▶ **Input**:

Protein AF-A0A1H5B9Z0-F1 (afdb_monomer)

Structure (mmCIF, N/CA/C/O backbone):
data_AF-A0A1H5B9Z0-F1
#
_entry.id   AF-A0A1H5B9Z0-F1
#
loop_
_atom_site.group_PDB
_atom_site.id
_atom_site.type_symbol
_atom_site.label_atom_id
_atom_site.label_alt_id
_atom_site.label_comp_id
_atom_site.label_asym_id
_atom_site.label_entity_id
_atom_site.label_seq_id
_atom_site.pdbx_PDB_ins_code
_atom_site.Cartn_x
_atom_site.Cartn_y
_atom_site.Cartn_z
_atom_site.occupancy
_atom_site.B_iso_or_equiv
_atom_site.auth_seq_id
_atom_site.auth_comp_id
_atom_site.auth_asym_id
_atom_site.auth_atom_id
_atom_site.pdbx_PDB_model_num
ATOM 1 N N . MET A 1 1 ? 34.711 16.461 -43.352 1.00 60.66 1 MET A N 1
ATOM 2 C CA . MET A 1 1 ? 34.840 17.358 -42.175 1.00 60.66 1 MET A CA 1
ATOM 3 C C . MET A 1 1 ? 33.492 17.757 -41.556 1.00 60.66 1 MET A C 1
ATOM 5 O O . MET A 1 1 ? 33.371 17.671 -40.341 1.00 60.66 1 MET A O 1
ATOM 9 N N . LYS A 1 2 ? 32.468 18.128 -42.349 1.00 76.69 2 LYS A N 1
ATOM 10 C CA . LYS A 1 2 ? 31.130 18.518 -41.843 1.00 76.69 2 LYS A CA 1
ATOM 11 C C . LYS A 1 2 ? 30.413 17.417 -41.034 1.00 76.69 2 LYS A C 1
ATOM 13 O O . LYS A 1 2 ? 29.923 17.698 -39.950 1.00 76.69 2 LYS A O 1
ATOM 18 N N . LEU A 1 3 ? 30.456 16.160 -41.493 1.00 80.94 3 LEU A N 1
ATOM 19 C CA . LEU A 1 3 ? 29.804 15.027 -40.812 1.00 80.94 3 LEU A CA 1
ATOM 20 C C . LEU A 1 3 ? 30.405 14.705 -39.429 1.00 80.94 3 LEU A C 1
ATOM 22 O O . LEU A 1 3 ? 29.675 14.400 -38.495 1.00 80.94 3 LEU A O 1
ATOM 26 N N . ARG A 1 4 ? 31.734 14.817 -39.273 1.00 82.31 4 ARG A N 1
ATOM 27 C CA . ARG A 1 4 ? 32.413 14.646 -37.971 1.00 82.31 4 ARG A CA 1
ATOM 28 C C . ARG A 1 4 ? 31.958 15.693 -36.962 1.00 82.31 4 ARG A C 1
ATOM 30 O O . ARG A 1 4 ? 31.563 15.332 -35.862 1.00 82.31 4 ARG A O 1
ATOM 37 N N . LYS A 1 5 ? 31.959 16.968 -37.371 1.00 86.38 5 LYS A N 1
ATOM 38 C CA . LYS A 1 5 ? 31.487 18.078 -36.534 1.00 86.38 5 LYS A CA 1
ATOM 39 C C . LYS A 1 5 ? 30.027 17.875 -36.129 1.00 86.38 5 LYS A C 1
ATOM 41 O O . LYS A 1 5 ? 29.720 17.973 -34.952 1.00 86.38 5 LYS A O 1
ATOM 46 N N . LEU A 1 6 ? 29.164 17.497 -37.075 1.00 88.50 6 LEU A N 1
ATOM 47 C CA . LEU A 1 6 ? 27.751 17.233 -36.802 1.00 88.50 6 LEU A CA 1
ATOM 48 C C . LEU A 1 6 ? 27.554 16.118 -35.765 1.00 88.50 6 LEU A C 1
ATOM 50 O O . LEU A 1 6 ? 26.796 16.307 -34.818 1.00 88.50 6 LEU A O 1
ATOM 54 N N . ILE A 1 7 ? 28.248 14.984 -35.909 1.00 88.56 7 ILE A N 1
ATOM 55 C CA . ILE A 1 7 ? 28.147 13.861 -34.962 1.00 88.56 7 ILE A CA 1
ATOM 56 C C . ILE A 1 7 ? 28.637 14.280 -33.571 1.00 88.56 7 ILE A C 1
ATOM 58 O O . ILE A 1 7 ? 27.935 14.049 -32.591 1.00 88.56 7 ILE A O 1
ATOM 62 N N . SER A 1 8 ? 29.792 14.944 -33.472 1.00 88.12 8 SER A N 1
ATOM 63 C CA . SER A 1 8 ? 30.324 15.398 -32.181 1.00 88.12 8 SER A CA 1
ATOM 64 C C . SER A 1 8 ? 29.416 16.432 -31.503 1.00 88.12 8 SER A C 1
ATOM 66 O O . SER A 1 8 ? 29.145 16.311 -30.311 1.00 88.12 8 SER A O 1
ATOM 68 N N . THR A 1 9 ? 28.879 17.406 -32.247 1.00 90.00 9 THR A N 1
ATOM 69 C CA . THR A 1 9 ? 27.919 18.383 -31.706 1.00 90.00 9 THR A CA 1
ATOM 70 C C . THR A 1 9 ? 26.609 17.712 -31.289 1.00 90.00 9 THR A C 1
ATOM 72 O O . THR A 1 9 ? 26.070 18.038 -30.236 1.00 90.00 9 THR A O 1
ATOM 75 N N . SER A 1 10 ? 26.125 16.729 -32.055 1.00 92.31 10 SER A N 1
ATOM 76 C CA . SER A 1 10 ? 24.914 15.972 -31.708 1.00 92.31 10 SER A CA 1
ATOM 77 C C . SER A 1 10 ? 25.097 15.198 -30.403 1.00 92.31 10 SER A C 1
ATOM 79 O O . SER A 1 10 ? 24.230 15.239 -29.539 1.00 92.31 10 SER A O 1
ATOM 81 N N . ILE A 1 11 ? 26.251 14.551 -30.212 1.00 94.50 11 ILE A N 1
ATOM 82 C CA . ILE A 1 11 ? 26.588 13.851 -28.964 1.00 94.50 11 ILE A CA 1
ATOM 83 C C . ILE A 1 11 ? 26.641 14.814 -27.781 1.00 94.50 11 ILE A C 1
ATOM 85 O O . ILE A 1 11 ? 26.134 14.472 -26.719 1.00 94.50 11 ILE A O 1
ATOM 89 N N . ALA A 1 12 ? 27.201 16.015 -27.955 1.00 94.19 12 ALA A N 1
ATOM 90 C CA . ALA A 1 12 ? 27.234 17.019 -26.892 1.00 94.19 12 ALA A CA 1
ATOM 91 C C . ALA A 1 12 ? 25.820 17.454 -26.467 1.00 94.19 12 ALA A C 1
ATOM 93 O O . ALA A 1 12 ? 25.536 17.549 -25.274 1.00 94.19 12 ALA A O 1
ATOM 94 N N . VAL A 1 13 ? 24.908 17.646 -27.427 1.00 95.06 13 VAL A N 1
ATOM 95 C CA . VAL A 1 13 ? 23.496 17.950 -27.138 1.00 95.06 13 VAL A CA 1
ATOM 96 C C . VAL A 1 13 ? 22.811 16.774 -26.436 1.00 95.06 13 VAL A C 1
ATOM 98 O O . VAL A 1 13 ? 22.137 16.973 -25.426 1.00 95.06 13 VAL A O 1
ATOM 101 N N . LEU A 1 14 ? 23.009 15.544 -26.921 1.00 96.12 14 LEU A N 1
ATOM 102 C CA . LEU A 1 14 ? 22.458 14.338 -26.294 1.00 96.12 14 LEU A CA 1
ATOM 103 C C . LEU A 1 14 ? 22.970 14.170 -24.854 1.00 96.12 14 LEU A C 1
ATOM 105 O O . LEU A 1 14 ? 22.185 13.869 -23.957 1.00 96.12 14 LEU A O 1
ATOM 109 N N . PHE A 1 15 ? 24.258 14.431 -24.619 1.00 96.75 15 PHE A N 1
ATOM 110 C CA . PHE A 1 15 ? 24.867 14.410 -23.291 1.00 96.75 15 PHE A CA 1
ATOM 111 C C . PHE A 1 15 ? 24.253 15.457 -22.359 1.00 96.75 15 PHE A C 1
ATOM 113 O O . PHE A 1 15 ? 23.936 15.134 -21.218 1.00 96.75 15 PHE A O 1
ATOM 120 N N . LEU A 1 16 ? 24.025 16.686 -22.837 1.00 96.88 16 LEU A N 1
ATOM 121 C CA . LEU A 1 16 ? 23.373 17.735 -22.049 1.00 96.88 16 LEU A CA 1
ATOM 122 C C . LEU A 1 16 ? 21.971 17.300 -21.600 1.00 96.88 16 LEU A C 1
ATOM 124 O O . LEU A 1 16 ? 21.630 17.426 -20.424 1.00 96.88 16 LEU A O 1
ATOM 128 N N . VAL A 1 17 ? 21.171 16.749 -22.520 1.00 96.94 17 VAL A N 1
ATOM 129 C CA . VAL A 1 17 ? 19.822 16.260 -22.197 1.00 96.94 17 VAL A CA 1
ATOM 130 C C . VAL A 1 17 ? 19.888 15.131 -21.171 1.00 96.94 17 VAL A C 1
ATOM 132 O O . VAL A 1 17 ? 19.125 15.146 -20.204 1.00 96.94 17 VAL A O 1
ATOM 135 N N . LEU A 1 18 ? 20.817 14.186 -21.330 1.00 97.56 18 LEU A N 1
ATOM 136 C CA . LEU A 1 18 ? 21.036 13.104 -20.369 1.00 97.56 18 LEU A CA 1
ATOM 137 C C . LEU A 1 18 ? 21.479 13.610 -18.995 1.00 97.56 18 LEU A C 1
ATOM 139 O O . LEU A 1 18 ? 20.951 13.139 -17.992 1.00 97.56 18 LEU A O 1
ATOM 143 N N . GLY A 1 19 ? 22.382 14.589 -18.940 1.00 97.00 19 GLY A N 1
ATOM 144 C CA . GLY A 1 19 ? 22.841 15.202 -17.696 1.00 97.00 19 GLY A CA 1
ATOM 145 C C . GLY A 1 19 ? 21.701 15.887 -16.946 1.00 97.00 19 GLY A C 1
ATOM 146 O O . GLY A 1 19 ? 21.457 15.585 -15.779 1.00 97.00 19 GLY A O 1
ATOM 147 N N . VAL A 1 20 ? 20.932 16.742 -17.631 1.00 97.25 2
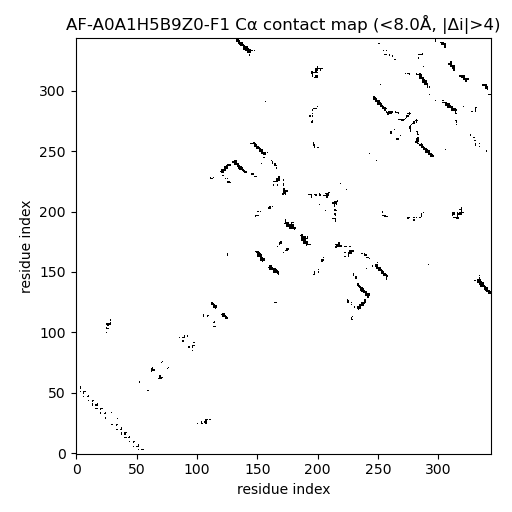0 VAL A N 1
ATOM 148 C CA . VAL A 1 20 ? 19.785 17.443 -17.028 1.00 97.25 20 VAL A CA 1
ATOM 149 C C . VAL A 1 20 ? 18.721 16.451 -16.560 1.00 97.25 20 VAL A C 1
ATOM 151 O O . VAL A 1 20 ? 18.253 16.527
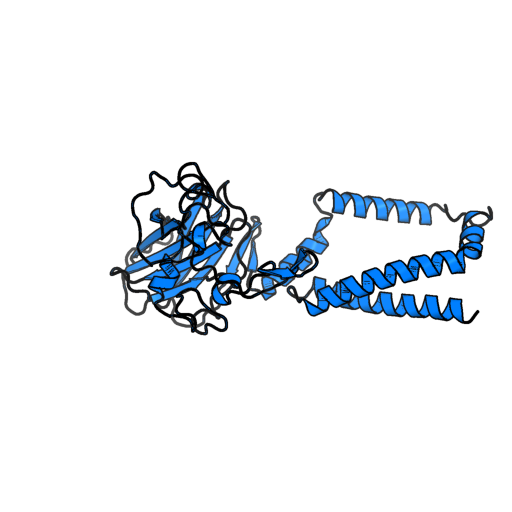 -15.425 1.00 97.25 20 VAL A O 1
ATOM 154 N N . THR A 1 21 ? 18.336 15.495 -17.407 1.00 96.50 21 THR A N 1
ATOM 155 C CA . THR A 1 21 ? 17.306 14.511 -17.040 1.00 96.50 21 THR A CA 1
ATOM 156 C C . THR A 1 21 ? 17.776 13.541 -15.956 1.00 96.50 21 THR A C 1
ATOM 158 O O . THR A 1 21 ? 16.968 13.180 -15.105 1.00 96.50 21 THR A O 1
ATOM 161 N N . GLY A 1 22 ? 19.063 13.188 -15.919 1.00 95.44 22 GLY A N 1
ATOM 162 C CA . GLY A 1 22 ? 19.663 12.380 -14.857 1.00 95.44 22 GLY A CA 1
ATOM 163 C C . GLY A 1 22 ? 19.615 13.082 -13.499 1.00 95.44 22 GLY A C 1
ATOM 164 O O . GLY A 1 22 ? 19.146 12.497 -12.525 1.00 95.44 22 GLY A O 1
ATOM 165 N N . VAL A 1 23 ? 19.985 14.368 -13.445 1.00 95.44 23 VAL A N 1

* * *

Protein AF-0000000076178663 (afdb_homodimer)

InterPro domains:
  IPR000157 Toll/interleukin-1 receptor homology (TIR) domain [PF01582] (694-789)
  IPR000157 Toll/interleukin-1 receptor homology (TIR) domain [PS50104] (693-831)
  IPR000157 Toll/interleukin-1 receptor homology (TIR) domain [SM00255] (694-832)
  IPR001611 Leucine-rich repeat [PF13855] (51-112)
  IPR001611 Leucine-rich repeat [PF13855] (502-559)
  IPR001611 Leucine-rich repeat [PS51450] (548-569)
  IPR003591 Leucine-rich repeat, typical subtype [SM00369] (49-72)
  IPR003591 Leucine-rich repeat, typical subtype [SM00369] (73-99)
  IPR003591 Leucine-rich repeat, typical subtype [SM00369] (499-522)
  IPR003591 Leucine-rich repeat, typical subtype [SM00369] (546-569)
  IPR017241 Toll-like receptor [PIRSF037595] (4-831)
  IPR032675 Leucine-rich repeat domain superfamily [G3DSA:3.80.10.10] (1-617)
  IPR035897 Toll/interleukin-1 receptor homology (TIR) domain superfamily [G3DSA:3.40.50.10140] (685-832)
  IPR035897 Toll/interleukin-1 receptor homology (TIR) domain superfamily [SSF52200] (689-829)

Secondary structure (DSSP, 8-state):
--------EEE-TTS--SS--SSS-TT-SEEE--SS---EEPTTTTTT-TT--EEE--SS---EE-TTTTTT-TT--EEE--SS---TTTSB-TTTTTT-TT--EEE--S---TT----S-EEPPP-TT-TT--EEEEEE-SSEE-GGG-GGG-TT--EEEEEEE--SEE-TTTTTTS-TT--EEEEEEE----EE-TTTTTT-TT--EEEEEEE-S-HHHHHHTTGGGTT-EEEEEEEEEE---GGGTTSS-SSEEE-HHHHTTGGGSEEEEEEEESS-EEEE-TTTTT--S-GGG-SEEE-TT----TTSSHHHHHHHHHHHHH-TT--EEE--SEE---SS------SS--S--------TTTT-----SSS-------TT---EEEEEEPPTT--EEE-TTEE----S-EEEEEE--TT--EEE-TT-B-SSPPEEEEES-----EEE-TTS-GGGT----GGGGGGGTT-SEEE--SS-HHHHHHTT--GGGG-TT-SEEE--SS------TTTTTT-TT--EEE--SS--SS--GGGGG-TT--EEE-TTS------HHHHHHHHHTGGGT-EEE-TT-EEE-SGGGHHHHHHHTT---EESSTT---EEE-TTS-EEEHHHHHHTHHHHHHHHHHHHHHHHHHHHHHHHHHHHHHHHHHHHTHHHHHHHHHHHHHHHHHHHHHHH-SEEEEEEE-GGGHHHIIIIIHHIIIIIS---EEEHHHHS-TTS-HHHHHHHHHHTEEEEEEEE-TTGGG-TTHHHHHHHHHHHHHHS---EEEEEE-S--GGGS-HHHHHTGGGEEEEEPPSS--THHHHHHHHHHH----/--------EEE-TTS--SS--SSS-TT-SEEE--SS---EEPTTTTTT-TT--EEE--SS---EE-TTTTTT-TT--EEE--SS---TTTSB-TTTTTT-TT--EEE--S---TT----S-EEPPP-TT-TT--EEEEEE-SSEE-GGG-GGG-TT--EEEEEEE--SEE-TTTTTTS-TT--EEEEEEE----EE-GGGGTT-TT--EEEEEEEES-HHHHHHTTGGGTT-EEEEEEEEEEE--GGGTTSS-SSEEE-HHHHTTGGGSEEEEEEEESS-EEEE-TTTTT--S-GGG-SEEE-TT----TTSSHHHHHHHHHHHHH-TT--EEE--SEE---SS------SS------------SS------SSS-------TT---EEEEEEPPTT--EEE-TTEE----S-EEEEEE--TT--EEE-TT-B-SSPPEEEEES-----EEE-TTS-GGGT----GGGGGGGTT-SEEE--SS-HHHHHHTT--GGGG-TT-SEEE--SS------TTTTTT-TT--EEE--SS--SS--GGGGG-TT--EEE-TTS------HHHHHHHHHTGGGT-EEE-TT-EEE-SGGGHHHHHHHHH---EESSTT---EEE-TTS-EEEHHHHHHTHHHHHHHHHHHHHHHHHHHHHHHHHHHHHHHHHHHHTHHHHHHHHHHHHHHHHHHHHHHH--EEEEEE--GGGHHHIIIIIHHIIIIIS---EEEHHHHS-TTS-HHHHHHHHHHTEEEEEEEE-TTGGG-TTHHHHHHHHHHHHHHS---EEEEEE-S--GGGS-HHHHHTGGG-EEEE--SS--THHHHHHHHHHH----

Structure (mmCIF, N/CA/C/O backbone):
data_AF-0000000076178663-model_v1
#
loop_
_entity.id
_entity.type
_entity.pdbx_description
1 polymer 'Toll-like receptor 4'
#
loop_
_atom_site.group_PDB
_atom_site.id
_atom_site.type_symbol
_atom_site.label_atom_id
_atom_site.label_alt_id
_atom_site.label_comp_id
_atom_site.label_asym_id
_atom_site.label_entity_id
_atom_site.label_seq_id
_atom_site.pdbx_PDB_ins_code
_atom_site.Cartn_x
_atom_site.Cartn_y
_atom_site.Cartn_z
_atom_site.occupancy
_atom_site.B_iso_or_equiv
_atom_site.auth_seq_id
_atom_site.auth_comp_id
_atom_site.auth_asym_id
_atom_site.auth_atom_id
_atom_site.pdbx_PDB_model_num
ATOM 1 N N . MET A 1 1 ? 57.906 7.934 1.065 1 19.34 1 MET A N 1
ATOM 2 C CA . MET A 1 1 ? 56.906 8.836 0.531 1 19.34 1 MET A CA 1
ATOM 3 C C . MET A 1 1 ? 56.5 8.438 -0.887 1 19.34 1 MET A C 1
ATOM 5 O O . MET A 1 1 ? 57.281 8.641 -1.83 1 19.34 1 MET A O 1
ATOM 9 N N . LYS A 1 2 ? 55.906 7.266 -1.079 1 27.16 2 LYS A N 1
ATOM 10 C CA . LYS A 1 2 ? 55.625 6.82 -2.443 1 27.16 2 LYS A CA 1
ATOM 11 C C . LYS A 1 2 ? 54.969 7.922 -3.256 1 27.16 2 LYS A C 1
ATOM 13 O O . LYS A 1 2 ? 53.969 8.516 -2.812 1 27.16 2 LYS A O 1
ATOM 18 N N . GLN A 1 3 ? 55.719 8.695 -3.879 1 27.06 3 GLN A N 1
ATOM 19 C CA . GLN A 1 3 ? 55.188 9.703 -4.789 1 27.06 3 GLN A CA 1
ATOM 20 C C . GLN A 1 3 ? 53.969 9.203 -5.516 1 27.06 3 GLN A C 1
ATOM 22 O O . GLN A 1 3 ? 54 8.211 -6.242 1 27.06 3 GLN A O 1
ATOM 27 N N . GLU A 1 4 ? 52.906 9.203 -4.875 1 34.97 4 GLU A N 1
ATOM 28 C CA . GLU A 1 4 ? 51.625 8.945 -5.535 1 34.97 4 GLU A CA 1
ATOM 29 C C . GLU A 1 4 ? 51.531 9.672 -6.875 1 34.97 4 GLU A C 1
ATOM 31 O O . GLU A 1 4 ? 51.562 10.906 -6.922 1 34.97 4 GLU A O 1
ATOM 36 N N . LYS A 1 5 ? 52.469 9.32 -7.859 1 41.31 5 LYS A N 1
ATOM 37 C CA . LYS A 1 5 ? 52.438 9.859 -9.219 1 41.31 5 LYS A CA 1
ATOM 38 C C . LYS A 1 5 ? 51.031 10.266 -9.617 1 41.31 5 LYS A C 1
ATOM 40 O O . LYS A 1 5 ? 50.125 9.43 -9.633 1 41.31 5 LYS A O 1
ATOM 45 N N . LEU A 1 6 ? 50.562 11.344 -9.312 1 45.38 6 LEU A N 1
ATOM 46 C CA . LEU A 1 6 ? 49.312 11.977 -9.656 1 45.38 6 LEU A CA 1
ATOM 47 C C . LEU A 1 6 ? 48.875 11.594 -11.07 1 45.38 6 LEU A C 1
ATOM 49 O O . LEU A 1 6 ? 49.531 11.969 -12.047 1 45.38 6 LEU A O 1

▶ **Directions**:
Give again, word for word, every line of the listing above from the one with "ATOM 164 O O" to the one with "ATOM 165 N N", both inclusive, and nothing beyond them.

▶ **Written solution**:
ATOM 164 O O . GLY A 1 22 ? 19.146 12.497 -12.525 1.00 95.44 22 GLY A O 1
ATOM 165 N N . VAL A 1 23 ? 19.985 14.368 -13.445 1.00 95.44 23 VAL A N 1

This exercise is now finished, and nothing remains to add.